All rhinoceros species are endangered by encroachment and poaching in their natural habitats. In captivity, the health and longevity of African black (Diceros bicornis) and Sumatran (Dicerorhinus sumatrensis) species are further threatened by progressive development of pathologically extreme iron overloads.2,4,5 By contrast, African white (Ceratotherium simum) and Asian greater one-horned (Indian) (Rhinoceros unicornis) species exhibit no evidence of iron-storage disorder in captivity.2,4,5 This distinct clinical disparity between browser and grazer rhinoceros species might be explained by evolutionary differences in the mechanisms by which they assimilate dietary iron and/or regulate its subsequent balance.3

Recent advances in studies of iron homeostasis have identified molecular mechanisms involved in the pathogenesis of human iron disorders. Since these regulatory pathways are highly conserved in mammals, those in rhinoceroses are likely to be similar. The phenotype of iron loading in black rhinoceroses is characterized by extensive iron deposition in various organs, and by serum transferrin saturations and ferritin concentrations that are markedly elevated over those of free-ranging black rhinos or captive white rhinos.4,5 This disorder resembles certain forms of human hereditary hemochromatoses, which are now known to be caused either by deficiency of the key iron regulatory hormone hepcidin, or by resistance to hepcidin. Hepcidin controls iron homeostasis by blocking the absorption of iron from the diet, the release of iron from macrophages recycling old red blood cells and the mobilization of iron from stores in the liver. Hepcidin acts by causing the internalization and degradation of its receptor, ferroportin, the sole channel for egress of intracellular iron into plasma from enterocytes, hepatocytes, macrophages, and placental trophoblast.3 In humans, hepcidin deficiency or resistance to hepcidin causes excessive iron absorption and deposition of iron in the liver and other tissues. Hepcidin deficiency results either from autosomal recessive mutations in the hepcidin gene itself or in genes encoding hepcidin regulators: hemojuvelin, transferrin receptor 2 (TfR2), and the hemochromatosis gene, HFE. Hepcidin resistance results from autosomal dominant mutations in the hepcidin receptor, ferroportin.

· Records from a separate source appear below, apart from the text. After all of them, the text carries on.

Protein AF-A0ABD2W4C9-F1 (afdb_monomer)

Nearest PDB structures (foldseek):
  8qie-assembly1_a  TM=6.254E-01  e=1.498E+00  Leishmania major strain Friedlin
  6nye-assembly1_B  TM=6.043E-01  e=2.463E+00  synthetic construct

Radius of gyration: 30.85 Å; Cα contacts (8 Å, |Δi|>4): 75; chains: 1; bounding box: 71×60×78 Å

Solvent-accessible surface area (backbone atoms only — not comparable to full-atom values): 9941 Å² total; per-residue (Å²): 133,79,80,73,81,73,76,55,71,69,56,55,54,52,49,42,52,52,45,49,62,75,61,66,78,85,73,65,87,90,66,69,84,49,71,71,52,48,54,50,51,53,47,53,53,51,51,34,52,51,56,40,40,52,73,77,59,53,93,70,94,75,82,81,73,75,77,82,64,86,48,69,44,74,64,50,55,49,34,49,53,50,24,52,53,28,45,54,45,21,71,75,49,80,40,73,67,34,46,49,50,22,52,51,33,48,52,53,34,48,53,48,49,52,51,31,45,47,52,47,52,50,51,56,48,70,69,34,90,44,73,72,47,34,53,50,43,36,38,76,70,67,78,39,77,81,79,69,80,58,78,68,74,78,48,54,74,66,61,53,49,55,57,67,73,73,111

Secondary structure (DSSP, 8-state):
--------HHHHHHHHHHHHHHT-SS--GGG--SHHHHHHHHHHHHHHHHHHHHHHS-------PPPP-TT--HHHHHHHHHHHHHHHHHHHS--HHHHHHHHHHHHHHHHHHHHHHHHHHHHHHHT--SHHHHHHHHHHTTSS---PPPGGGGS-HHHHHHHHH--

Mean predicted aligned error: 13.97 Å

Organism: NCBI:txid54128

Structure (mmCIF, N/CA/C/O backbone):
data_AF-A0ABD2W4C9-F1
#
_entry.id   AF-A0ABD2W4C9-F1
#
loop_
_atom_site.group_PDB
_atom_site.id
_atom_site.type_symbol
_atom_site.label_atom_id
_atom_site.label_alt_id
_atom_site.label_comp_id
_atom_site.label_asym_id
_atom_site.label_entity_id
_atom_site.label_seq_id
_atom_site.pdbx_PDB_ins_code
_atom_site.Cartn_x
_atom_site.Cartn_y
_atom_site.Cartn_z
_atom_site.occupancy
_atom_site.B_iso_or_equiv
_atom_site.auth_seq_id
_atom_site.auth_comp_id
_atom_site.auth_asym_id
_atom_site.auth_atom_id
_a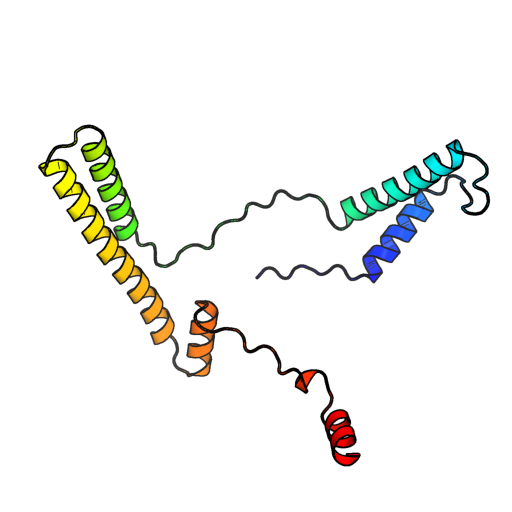tom_site.pdbx_PDB_model_num
ATOM 1 N N . MET A 1 1 ? 3.560 -4.886 -10.545 1.00 35.16 1 MET A N 1
ATOM 2 C CA . MET A 1 1 ? 4.487 -4.093 -11.371 1.00 35.16 1 MET A CA 1
ATOM 3 C C . MET A 1 1 ? 3.986 -4.211 -12.787 1.00 35.16 1 MET A C 1
ATOM 5 O O . MET A 1 1 ? 3.906 -5.327 -13.274 1.00 35.16 1 MET A O 1
ATOM 9 N N . ARG A 1 2 ? 3.506 -3.118 -13.384 1.00 35.16 2 ARG A N 1
ATOM 10 C CA . ARG A 1 2 ? 3.260 -3.116 -14.827 1.00 35.16 2 ARG A CA 1
ATOM 11 C C . ARG A 1 2 ? 4.638 -2.958 -15.452 1.00 35.16 2 ARG A C 1
ATOM 13 O O . ARG A 1 2 ? 5.334 -2.014 -15.081 1.00 35.16 2 ARG A O 1
ATOM 20 N N . HIS A 1 3 ? 5.049 -3.906 -16.286 1.00 37.38 3 HIS A N 1
ATOM 21 C CA . HIS A 1 3 ? 6.134 -3.652 -17.220 1.00 37.38 3 HIS A CA 1
ATOM 22 C C . HIS A 1 3 ? 5.716 -2.405 -17.995 1.00 37.38 3 HIS A C 1
ATOM 24 O O . HIS A 1 3 ? 4.677 -2.389 -18.646 1.00 37.38 3 HIS A O 1
ATOM 30 N N . THR A 1 4 ? 6.428 -1.304 -17.786 1.00 46.69 4 THR A N 1
ATOM 31 C CA . THR A 1 4 ? 6.400 -0.215 -18.750 1.00 46.69 4 THR A CA 1
ATOM 32 C C . THR A 1 4 ? 6.985 -0.823 -20.011 1.00 46.69 4 THR A C 1
ATOM 34 O O . THR A 1 4 ? 8.169 -1.171 -19.996 1.00 46.69 4 THR A O 1
ATOM 37 N N . ASP A 1 5 ? 6.168 -1.022 -21.041 1.00 52.44 5 ASP A N 1
ATOM 38 C CA . ASP A 1 5 ? 6.663 -1.291 -22.385 1.00 52.44 5 ASP A CA 1
ATOM 39 C C . ASP A 1 5 ? 7.587 -0.123 -22.730 1.00 52.44 5 ASP A C 1
ATOM 41 O O . ASP A 1 5 ? 7.149 0.990 -23.018 1.00 52.44 5 ASP A O 1
ATOM 45 N N . ARG A 1 6 ? 8.891 -0.329 -22.529 1.00 58.09 6 ARG A N 1
ATOM 46 C CA . ARG A 1 6 ? 9.900 0.654 -22.893 1.00 58.09 6 ARG A CA 1
ATOM 47 C C . ARG A 1 6 ? 9.898 0.664 -24.406 1.00 58.09 6 ARG A C 1
ATOM 49 O O . ARG A 1 6 ? 10.382 -0.278 -25.026 1.00 58.09 6 ARG A O 1
ATOM 56 N N . ILE A 1 7 ? 9.323 1.711 -24.981 1.00 62.34 7 ILE A N 1
ATOM 57 C CA . ILE A 1 7 ? 9.437 1.973 -26.409 1.00 62.34 7 ILE A CA 1
ATOM 58 C C . ILE A 1 7 ? 10.932 2.071 -26.698 1.00 62.34 7 ILE A C 1
ATOM 60 O O . ILE A 1 7 ? 11.639 2.877 -26.088 1.00 62.34 7 ILE A O 1
ATOM 64 N N . ALA A 1 8 ? 11.427 1.182 -27.556 1.00 73.25 8 ALA A N 1
ATOM 65 C CA . ALA A 1 8 ? 12.827 1.188 -27.932 1.00 73.25 8 ALA A CA 1
ATOM 66 C C . ALA A 1 8 ? 13.161 2.547 -28.578 1.00 73.25 8 ALA A C 1
ATOM 68 O O . ALA A 1 8 ? 12.361 3.050 -29.373 1.00 73.25 8 ALA A O 1
ATOM 69 N N . PRO A 1 9 ? 14.323 3.150 -28.273 1.00 70.94 9 PRO A N 1
ATOM 70 C CA . PRO A 1 9 ? 14.686 4.474 -28.785 1.00 70.94 9 PRO A CA 1
ATOM 71 C C . PRO A 1 9 ? 14.701 4.532 -30.322 1.00 70.94 9 PRO A C 1
ATOM 73 O O . PRO A 1 9 ? 14.426 5.576 -30.903 1.00 70.94 9 PRO A O 1
ATOM 76 N N . THR A 1 10 ? 14.930 3.392 -30.977 1.00 76.88 10 THR A N 1
ATOM 77 C CA . THR A 1 10 ? 14.869 3.214 -32.433 1.00 76.88 10 THR A CA 1
ATOM 78 C C . THR A 1 10 ? 13.477 3.431 -33.028 1.00 76.88 10 THR A C 1
ATOM 80 O O . THR A 1 10 ? 13.359 3.900 -34.156 1.00 76.88 10 THR A O 1
ATOM 83 N N . ILE A 1 11 ? 12.411 3.129 -32.283 1.00 76.75 11 ILE A N 1
ATOM 84 C CA . ILE A 1 11 ? 11.032 3.344 -32.741 1.00 76.75 11 ILE A CA 1
ATOM 85 C C . ILE A 1 11 ? 10.724 4.841 -32.738 1.00 76.75 11 ILE A C 1
ATOM 87 O O . ILE A 1 11 ? 10.157 5.356 -33.699 1.00 76.75 11 ILE A O 1
ATOM 91 N N . PHE A 1 12 ? 11.151 5.561 -31.698 1.00 78.38 12 PHE A N 1
ATOM 92 C CA . PHE A 1 12 ? 10.951 7.006 -31.609 1.00 78.38 12 PHE A CA 1
ATOM 93 C C . PHE A 1 12 ? 11.623 7.744 -32.771 1.00 78.38 12 PHE A C 1
ATOM 95 O O . PHE A 1 12 ? 10.968 8.521 -33.463 1.00 78.38 12 PHE A O 1
ATOM 102 N N . THR A 1 13 ? 12.900 7.456 -33.038 1.00 77.25 13 THR A N 1
ATOM 103 C CA . THR A 1 13 ? 13.650 8.123 -34.112 1.00 77.25 13 THR A CA 1
ATOM 104 C C . THR A 1 13 ? 13.068 7.833 -35.494 1.00 77.25 13 THR A C 1
ATOM 106 O O . THR A 1 13 ? 12.939 8.752 -36.299 1.00 77.25 13 THR A O 1
ATOM 109 N N . HIS A 1 14 ? 12.645 6.593 -35.755 1.00 79.94 14 HIS A N 1
ATOM 110 C CA . HIS A 1 14 ? 12.014 6.217 -37.022 1.00 79.94 14 HIS A CA 1
ATOM 111 C C . HIS A 1 14 ? 10.660 6.914 -37.233 1.00 79.94 14 HIS A C 1
ATOM 113 O O . HIS A 1 14 ? 10.372 7.424 -38.318 1.00 79.94 14 HIS A O 1
ATOM 119 N N . THR A 1 15 ? 9.828 6.968 -36.189 1.00 77.19 15 THR A N 1
ATOM 120 C CA . THR A 1 15 ? 8.503 7.605 -36.263 1.00 77.19 15 THR A CA 1
ATOM 121 C C . THR A 1 15 ? 8.640 9.115 -36.457 1.00 77.19 15 THR A C 1
ATOM 123 O O . THR A 1 15 ? 7.945 9.687 -37.291 1.00 77.19 15 THR A O 1
ATOM 126 N N . LEU A 1 16 ? 9.597 9.740 -35.762 1.00 79.19 16 LEU A N 1
ATOM 127 C CA . LEU A 1 16 ? 9.902 11.164 -35.892 1.00 79.19 16 LEU A CA 1
ATOM 128 C C . LEU A 1 16 ? 10.432 11.527 -37.282 1.00 79.19 16 LEU A C 1
ATOM 130 O O . LEU A 1 16 ? 9.939 12.476 -37.893 1.00 79.19 16 LEU A O 1
ATOM 134 N N . ALA A 1 17 ? 11.357 10.733 -37.825 1.00 78.50 17 ALA A N 1
ATOM 135 C CA . ALA A 1 17 ? 11.838 10.901 -39.194 1.00 78.50 17 ALA A CA 1
ATOM 136 C C . ALA A 1 17 ? 10.697 10.792 -40.221 1.00 78.50 17 ALA A C 1
ATOM 138 O O . ALA A 1 17 ? 10.597 11.624 -41.121 1.00 78.50 17 ALA A O 1
ATOM 139 N N . SER A 1 18 ? 9.782 9.836 -40.030 1.00 76.62 18 SER A N 1
ATOM 140 C CA . SER A 1 18 ? 8.619 9.640 -40.908 1.00 76.62 18 SER A CA 1
ATOM 141 C C . SER A 1 18 ? 7.632 10.816 -40.839 1.00 76.62 18 SER A C 1
ATOM 143 O O . SER A 1 18 ? 7.140 11.285 -41.868 1.00 76.62 18 SER A O 1
ATOM 145 N N . THR A 1 19 ? 7.361 11.349 -39.640 1.00 72.06 19 THR A N 1
ATOM 146 C CA . THR A 1 19 ? 6.494 12.530 -39.474 1.00 72.06 19 THR A CA 1
ATOM 147 C C . THR A 1 19 ? 7.117 13.803 -40.039 1.00 72.06 19 THR A C 1
ATOM 149 O O . THR A 1 19 ? 6.399 14.628 -40.603 1.00 72.06 19 THR A O 1
ATOM 152 N N . LEU A 1 20 ? 8.443 13.948 -39.944 1.00 71.19 20 LEU A N 1
ATOM 153 C CA . LEU A 1 20 ? 9.179 15.072 -40.524 1.00 71.19 20 LEU A CA 1
ATOM 154 C C . LEU A 1 20 ? 9.225 14.994 -42.057 1.00 71.19 20 LEU A C 1
ATOM 156 O O . LEU A 1 20 ? 9.031 16.009 -42.717 1.00 71.19 20 LEU A O 1
ATOM 160 N N . GLN A 1 21 ? 9.385 13.800 -42.638 1.00 68.56 21 GLN A N 1
ATOM 161 C CA . GLN A 1 21 ? 9.291 13.599 -44.093 1.00 68.56 21 GLN A CA 1
ATOM 162 C C . GLN A 1 21 ? 7.886 13.880 -44.635 1.00 68.56 21 GLN A C 1
ATOM 164 O O . GLN A 1 21 ? 7.740 14.482 -45.693 1.00 68.56 21 GLN A O 1
ATOM 169 N N . THR A 1 22 ? 6.839 13.510 -43.894 1.00 63.38 22 THR A N 1
ATOM 170 C CA . THR A 1 22 ? 5.446 13.767 -44.306 1.00 63.38 22 THR A CA 1
ATOM 171 C C . THR A 1 22 ? 5.086 15.258 -44.235 1.00 63.38 22 THR A C 1
ATOM 173 O O . THR A 1 22 ? 4.240 15.732 -44.987 1.00 63.38 22 THR A O 1
ATOM 176 N N . SER A 1 23 ? 5.748 16.015 -43.354 1.00 58.81 23 SER A N 1
ATOM 177 C CA . SER A 1 23 ? 5.562 17.463 -43.193 1.00 58.81 23 SER A CA 1
ATOM 178 C C . SER A 1 23 ? 6.517 18.308 -44.047 1.00 58.81 23 SER A C 1
ATOM 180 O O . SER A 1 23 ? 6.514 19.532 -43.913 1.00 58.81 23 SER A O 1
ATOM 182 N N . GLN A 1 24 ? 7.276 17.702 -44.976 1.00 56.03 24 GLN A N 1
ATOM 183 C CA . GLN A 1 24 ? 8.057 18.422 -45.990 1.00 56.03 24 GLN A CA 1
ATOM 184 C C . GLN A 1 24 ? 7.149 19.142 -47.003 1.00 56.03 24 GLN A C 1
ATOM 186 O O . GLN A 1 24 ? 7.061 18.792 -48.178 1.00 56.03 24 GLN A O 1
ATOM 191 N N . GLN A 1 25 ? 6.554 20.250 -46.572 1.00 54.62 25 GLN A N 1
ATOM 192 C CA . GLN A 1 25 ? 6.472 21.442 -47.400 1.00 54.62 25 GLN A CA 1
ATOM 193 C C . GLN A 1 25 ? 7.603 22.399 -46.986 1.00 54.62 25 GLN A C 1
ATOM 195 O O . GLN A 1 25 ? 7.448 23.266 -46.138 1.00 54.62 25 GLN A O 1
ATOM 200 N N . ARG A 1 26 ? 8.747 22.225 -47.664 1.00 54.75 26 ARG A N 1
ATOM 201 C CA . ARG A 1 26 ? 9.558 23.314 -48.240 1.00 54.75 26 ARG A CA 1
ATOM 202 C C . ARG A 1 26 ? 10.236 24.337 -47.303 1.00 54.75 26 ARG A C 1
ATOM 204 O O . ARG A 1 26 ? 10.207 25.527 -47.604 1.00 54.75 26 ARG A O 1
ATOM 211 N N . VAL A 1 27 ? 10.938 23.906 -46.253 1.00 56.50 27 VAL A N 1
ATOM 212 C CA . VAL A 1 27 ? 11.931 24.779 -45.588 1.00 56.50 27 VAL A CA 1
ATOM 213 C C . VAL A 1 27 ? 13.261 24.049 -45.470 1.00 56.50 27 VAL A C 1
ATOM 215 O O . VAL A 1 27 ? 13.420 23.161 -44.635 1.00 56.50 27 VAL A O 1
ATOM 218 N N . ASP A 1 28 ? 14.213 24.414 -46.329 1.00 59.69 28 ASP A N 1
ATOM 219 C CA . ASP A 1 28 ? 15.589 23.940 -46.224 1.00 59.69 28 ASP A CA 1
ATOM 220 C C . ASP A 1 28 ? 16.236 24.556 -44.971 1.00 59.69 28 ASP A C 1
ATOM 222 O O . ASP A 1 28 ? 16.328 25.785 -44.875 1.00 59.69 28 ASP A O 1
ATOM 226 N N . PRO A 1 29 ? 16.734 23.745 -44.014 1.00 57.22 29 PRO A N 1
ATOM 227 C CA . PRO A 1 29 ? 17.343 24.243 -42.774 1.00 57.22 29 PRO A CA 1
ATOM 228 C C . PRO A 1 29 ? 18.557 25.154 -43.005 1.00 57.22 29 PRO A C 1
ATOM 230 O O . PRO A 1 29 ? 18.971 25.887 -42.112 1.00 57.22 29 PRO A O 1
ATOM 233 N N . LEU A 1 30 ? 19.131 25.097 -44.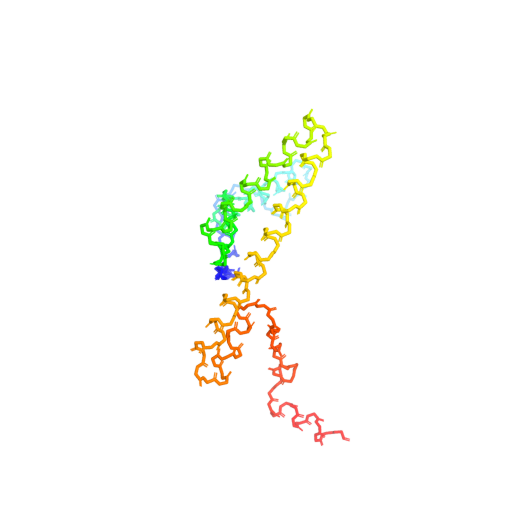208 1.00 57.81 30 LEU A N 1
ATOM 234 C CA . LEU A 1 30 ? 20.314 25.842 -44.623 1.00 57.81 30 LEU A CA 1
ATOM 235 C C . LEU A 1 30 ? 19.994 27.245 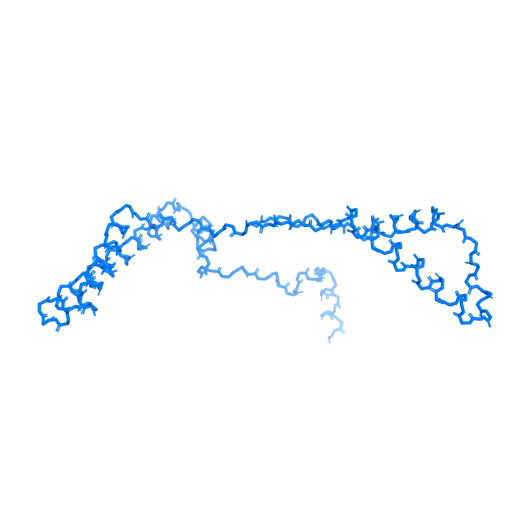-45.178 1.00 57.81 30 LEU A C 1
ATOM 237 O O . LEU A 1 30 ? 20.921 27.954 -45.559 1.00 57.81 30 LEU A O 1
ATOM 241 N N . HIS A 1 31 ? 18.719 27.663 -45.229 1.00 60.41 31 HIS A N 1
ATOM 242 C CA . HIS A 1 31 ? 18.311 28.949 -45.822 1.00 60.41 31 HIS A CA 1
ATOM 243 C C . HIS A 1 31 ? 17.411 29.823 -44.928 1.00 60.41 31 HIS A C 1
ATOM 245 O O . HIS A 1 31 ? 16.609 30.618 -45.416 1.00 60.41 31 HIS A O 1
ATOM 251 N N . VAL A 1 32 ? 17.551 29.714 -43.605 1.00 60.47 32 VAL A N 1
ATOM 252 C CA . VAL A 1 32 ? 16.861 30.602 -42.655 1.00 60.47 32 VAL A CA 1
ATOM 253 C C . VAL A 1 32 ? 17.517 31.986 -42.700 1.00 60.47 32 VAL A C 1
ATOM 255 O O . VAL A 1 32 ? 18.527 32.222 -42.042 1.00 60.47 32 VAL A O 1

Our experimental approach compared regulatory gene sequences from both affected and unaffected rhinoceros species to search for possible underlying molecular defect(s). Previously, no differences were found in the sequences of rhinoceros HFE genes between affected and unaffected species,1 but sequences for other iron-related genes in rhinoceroses were not known. In this study, DNA was extracted from peripheral blood samples from all four available rhino species, and genes encoding hepcidin, ferroportin, hemojuvelin, TfR2 and HFE were cloned and analyzed by PCR amplification based on conserved regions of related species (horse and dog).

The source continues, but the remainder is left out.